News & Politics

White House Mulls Replacing Azar at Health and Human Services

Health and Human Services Secretary Alex Azar speaks at a news conference, Tuesday, Jan. 28, 2020, in Washington, about the federal government's response to a virus outbreak originating in China that has has sickened thousands of people and killed more than 100. (AP Photo/Patrick Semansky)

The White House is thinking of replacing a major player in the administration’s response to the coronavirus as Health and Human Services Secretary Alex Azar’s head appears to be on the chopping block, according to several Washington sources.

Politico says that “four people familiar with the discussions” confirm that Azar’s days may be numbered at HHS. But Trump will think very carefully about replacing Azar, who has been under attack from all sides — including aides at the White House. It would not look good for the president to appear to be blaming Azar for any deficiencies in the coronavirus response by firing him. At least, that’s how the media will portray the change.

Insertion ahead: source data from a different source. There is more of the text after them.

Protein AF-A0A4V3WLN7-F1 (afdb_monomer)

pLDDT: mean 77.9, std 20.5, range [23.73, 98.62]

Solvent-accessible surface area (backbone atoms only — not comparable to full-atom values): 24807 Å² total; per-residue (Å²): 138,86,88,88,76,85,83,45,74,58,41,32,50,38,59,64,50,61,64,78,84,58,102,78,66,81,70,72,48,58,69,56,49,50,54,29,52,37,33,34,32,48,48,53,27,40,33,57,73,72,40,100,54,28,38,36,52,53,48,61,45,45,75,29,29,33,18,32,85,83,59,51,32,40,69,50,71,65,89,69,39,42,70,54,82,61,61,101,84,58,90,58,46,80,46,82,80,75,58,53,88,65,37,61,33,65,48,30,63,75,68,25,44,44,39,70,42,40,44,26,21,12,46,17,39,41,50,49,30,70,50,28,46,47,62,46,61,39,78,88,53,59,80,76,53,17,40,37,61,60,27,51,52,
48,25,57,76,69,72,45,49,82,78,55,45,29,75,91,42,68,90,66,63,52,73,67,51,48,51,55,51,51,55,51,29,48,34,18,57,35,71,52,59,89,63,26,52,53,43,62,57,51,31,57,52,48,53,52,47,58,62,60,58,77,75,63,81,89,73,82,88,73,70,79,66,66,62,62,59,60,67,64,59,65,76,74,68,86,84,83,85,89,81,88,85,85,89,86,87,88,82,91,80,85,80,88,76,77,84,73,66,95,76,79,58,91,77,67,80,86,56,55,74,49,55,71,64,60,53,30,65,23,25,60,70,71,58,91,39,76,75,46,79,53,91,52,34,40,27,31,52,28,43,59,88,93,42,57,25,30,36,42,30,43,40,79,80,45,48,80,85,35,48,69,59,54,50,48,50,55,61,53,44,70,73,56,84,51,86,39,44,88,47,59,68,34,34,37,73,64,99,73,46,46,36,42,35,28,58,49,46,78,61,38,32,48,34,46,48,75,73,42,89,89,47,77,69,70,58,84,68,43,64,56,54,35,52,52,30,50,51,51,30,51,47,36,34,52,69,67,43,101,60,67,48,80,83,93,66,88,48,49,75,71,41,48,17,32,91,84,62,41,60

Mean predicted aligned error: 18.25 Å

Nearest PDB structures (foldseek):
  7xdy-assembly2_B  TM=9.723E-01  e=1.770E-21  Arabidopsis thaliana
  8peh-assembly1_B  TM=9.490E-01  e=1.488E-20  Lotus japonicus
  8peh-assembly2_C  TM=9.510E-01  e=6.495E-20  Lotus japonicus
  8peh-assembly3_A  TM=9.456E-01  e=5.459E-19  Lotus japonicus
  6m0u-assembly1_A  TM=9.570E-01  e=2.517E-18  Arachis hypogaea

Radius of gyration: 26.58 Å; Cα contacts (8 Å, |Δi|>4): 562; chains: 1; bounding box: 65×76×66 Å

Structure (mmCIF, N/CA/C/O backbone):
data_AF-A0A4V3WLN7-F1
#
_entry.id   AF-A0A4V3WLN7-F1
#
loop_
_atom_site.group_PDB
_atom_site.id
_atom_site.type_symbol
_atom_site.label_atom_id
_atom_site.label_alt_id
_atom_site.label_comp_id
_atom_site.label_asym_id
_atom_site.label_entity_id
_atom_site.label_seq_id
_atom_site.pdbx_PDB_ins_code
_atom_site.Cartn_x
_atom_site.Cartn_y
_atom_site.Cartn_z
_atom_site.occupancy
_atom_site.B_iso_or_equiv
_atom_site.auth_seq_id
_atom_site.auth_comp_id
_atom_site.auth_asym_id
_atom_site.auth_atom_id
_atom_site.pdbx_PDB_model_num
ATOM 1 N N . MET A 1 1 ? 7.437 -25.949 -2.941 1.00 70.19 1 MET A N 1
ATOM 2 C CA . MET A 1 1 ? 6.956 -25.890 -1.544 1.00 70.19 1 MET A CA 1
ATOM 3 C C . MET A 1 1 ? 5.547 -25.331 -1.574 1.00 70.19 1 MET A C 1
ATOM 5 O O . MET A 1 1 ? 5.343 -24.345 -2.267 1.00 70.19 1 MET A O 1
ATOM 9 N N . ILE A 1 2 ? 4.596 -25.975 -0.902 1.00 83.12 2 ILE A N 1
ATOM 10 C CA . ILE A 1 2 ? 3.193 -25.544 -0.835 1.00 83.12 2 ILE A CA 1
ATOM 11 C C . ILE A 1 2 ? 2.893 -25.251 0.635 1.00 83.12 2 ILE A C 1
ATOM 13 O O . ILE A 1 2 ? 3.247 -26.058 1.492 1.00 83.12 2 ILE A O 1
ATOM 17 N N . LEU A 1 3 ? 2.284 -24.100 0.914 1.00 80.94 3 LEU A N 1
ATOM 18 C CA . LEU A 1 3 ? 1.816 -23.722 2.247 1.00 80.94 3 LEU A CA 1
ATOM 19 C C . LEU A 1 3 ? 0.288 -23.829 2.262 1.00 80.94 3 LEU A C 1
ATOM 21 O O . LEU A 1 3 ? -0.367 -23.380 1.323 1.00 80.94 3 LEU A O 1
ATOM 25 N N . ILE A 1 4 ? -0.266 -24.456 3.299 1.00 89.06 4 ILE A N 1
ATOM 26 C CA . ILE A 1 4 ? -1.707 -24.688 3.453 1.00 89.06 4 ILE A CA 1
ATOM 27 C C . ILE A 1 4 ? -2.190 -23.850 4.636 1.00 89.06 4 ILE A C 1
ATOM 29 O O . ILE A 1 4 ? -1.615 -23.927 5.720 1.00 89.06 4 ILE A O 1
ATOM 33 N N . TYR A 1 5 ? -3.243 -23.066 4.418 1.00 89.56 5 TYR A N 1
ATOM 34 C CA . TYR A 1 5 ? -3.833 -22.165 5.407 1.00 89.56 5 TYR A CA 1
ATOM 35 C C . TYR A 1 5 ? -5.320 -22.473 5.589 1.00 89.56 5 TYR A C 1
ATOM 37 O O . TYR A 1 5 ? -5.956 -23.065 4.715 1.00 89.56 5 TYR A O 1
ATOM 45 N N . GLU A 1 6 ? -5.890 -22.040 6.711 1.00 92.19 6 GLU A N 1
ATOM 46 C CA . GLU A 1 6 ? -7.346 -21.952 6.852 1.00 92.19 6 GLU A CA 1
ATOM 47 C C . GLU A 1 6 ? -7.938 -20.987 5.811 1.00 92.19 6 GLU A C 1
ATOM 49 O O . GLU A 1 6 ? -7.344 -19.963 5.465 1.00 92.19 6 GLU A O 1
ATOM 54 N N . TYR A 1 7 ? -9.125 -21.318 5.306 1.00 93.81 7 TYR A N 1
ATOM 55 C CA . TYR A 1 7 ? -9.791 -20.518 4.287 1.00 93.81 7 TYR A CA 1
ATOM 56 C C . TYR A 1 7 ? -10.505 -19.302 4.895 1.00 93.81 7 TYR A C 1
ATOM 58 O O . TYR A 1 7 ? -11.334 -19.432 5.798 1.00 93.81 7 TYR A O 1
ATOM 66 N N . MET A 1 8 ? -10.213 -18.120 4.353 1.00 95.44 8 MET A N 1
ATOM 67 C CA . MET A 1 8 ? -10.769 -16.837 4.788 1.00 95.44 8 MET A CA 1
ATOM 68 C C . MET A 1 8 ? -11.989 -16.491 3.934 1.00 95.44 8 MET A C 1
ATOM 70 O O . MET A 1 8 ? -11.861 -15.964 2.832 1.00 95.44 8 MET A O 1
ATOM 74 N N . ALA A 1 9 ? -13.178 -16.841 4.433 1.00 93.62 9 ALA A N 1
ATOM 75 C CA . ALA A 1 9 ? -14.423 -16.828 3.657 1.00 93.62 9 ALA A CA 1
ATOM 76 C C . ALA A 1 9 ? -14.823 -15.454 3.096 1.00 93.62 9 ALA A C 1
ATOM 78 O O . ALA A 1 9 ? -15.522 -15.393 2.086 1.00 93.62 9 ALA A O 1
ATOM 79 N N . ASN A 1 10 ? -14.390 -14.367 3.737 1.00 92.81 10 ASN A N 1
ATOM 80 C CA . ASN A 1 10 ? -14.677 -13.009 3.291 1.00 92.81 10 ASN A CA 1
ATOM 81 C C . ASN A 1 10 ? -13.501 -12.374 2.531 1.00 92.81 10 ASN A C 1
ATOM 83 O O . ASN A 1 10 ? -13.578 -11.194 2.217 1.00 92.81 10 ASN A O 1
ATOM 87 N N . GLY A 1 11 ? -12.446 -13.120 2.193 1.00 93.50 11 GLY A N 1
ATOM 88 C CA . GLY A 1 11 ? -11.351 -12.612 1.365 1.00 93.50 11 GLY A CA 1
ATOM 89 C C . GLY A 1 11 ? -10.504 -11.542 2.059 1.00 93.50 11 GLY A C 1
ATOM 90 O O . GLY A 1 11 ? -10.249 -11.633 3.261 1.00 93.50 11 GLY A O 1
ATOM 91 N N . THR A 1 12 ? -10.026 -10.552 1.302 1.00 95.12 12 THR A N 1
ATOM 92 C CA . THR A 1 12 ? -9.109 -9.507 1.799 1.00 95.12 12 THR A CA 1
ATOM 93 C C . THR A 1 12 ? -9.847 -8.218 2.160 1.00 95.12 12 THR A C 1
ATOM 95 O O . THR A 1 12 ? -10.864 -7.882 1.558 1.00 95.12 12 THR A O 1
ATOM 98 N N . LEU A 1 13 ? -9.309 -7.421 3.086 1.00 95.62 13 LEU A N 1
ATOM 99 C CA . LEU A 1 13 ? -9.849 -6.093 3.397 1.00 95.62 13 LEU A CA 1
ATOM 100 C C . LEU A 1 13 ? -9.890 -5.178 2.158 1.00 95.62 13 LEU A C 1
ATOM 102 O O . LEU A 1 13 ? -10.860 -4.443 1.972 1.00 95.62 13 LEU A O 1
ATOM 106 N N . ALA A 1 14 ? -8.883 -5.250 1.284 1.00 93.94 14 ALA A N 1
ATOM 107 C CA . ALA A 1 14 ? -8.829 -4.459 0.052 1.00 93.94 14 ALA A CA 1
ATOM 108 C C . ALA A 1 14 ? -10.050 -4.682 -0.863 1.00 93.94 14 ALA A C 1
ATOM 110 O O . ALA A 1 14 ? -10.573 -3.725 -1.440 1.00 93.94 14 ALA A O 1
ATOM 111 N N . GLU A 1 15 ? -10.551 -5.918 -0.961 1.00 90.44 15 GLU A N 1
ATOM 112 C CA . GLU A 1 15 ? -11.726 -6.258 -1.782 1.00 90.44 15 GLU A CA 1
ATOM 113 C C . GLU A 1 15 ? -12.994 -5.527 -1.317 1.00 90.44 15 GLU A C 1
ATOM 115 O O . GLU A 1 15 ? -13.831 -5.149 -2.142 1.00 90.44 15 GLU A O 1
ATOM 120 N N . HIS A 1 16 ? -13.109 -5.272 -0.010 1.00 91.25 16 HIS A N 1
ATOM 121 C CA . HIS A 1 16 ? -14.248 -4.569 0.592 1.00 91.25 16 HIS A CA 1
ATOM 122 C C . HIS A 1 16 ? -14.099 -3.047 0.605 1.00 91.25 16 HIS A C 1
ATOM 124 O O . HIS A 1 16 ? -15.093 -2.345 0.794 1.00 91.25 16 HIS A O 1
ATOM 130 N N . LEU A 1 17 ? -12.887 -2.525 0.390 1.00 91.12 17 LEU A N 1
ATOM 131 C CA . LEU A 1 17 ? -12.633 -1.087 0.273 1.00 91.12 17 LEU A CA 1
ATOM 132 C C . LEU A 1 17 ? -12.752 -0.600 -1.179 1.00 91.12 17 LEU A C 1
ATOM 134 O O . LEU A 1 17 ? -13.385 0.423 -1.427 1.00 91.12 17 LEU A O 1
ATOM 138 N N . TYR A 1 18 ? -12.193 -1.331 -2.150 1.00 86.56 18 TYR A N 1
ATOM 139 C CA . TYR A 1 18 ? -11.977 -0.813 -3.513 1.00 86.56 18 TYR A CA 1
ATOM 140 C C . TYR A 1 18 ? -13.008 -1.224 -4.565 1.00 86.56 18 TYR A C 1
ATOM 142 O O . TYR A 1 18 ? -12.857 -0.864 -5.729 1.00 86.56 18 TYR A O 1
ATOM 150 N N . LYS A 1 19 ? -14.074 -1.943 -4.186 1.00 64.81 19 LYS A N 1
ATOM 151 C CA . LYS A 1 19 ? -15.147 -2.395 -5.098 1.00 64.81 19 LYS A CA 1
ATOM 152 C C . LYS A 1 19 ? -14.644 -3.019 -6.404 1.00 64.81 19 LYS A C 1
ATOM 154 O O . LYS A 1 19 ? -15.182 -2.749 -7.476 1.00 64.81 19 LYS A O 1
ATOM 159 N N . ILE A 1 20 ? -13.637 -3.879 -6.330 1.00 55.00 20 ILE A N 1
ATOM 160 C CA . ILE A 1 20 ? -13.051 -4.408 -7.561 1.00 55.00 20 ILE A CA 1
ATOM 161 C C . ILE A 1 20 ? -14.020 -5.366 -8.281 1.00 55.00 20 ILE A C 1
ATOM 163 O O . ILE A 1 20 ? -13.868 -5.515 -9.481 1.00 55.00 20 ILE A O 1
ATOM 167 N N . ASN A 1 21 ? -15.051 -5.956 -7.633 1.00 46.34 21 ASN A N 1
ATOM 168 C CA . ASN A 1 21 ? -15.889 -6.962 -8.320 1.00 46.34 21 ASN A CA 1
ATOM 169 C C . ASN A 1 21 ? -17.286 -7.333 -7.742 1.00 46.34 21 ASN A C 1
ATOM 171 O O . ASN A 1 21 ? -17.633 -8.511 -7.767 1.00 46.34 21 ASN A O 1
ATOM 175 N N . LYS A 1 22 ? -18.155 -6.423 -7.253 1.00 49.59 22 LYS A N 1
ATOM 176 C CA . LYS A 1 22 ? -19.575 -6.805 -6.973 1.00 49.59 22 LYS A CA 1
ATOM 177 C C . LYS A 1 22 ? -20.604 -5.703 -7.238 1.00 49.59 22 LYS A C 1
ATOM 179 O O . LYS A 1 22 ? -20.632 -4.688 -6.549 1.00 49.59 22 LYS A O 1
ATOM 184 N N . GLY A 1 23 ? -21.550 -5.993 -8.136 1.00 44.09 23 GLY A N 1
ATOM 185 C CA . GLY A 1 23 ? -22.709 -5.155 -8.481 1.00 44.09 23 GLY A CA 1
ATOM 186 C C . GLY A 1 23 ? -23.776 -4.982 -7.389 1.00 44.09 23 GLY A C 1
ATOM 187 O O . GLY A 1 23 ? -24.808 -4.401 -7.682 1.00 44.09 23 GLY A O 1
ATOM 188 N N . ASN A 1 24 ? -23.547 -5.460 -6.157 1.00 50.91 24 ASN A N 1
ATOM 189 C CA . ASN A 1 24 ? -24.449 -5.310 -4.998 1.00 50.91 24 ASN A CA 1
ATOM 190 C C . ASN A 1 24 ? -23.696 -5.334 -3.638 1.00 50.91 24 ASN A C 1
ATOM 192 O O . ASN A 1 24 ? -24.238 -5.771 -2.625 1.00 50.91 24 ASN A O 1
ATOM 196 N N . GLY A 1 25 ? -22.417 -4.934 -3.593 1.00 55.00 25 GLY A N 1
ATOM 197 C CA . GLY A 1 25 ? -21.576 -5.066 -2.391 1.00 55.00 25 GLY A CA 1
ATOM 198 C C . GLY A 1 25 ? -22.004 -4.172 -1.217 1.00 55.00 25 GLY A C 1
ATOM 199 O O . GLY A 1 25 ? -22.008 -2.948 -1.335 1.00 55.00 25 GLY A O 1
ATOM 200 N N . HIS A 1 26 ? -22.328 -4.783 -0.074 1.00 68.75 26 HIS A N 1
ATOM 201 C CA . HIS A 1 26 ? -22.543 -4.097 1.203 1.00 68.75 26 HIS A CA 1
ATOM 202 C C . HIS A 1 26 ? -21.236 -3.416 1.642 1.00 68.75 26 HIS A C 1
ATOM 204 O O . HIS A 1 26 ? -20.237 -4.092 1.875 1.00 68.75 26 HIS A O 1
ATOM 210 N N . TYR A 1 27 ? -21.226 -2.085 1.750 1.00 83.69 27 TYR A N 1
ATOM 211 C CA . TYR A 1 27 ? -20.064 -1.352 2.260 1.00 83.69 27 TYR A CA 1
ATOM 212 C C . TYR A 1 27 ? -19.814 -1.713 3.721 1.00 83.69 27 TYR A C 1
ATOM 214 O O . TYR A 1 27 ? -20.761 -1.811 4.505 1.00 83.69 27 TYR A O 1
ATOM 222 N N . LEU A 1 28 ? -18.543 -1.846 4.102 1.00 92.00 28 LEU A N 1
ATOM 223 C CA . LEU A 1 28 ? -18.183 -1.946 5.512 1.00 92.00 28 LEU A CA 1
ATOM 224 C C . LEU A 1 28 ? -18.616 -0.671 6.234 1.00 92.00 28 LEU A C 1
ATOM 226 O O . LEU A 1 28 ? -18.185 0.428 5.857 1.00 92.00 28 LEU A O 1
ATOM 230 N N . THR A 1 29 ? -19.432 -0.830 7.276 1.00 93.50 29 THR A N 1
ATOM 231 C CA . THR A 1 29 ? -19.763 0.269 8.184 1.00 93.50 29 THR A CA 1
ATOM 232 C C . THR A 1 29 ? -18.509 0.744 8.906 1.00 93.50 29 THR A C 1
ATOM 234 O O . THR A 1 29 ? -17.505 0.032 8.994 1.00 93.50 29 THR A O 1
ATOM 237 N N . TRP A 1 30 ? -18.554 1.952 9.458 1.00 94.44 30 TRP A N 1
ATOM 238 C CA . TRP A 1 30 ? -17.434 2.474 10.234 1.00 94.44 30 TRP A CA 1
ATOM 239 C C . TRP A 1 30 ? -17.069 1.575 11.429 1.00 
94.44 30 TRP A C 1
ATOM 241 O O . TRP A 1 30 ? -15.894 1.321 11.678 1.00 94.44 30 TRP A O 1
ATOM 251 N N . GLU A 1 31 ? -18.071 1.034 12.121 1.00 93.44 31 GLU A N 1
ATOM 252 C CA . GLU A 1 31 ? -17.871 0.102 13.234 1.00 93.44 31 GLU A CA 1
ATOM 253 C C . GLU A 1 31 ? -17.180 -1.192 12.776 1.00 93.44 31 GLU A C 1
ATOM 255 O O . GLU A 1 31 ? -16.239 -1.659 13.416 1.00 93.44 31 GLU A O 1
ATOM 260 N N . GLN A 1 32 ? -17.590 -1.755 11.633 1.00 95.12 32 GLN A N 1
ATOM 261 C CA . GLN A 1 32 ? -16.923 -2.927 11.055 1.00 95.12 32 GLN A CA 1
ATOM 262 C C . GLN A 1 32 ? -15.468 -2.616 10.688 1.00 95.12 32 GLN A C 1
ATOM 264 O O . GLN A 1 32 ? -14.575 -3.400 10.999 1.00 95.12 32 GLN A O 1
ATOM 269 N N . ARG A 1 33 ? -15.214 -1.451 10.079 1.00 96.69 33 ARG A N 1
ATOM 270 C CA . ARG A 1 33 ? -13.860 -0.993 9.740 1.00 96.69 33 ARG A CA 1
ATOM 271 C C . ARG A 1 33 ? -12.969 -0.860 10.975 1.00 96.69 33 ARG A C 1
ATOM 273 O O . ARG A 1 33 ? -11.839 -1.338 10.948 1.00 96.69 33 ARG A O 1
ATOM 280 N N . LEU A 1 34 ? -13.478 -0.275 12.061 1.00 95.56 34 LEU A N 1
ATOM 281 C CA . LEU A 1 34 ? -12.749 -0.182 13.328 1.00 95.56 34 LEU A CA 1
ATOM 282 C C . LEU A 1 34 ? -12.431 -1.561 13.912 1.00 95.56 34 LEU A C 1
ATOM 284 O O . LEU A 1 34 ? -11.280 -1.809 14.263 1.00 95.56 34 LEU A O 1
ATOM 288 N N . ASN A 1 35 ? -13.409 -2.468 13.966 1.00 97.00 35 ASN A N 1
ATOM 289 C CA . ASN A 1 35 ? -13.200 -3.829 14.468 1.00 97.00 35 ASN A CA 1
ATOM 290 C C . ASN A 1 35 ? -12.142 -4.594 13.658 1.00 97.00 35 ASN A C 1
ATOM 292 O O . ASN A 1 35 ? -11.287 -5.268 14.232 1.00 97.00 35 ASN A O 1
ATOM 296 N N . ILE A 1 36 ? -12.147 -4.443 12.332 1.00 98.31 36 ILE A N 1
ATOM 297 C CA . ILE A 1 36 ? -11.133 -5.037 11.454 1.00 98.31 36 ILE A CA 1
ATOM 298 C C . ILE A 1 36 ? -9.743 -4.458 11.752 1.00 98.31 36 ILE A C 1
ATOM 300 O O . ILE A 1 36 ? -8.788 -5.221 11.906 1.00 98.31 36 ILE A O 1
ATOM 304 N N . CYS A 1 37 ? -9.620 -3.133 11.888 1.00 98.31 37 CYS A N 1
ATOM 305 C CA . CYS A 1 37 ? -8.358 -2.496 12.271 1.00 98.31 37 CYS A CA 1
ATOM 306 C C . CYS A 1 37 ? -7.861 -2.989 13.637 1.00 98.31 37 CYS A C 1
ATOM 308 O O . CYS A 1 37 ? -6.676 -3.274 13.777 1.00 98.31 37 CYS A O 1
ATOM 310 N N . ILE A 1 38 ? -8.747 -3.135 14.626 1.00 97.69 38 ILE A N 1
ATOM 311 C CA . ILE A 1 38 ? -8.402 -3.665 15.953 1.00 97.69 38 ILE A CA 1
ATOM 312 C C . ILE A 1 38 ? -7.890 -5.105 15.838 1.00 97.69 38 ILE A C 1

Senior officials’ long-standing frustrations with the health chief have mounted during the pressure-packed response to the Covid-19 outbreak, with White House aides angry this week about Azar’s handling of the ouster of vaccine expert Rick Bright. At a recent task force meeting, Azar assured Vice President Mike Pence that Bright’s move to the National Institutes of Health was a promotion — only for Bright and his lawyers to release a statement that he would soon file a whistleblower complaint against HHS leadership, blindsiding White House officials, according to three officials familiar with the meeting.

White House officials also have blamed Azar for long-running turmoil at the health department and a series of media reports that portrayed him as urging Trump to act on the Covid-19 outbreak in January, only for the president and his aides to disregard Azar’s warnings as alarmist. Azar has denied the reports, saying that Trump “never once rejected, turned down or dismissed a recommendation” of his or the task force’s.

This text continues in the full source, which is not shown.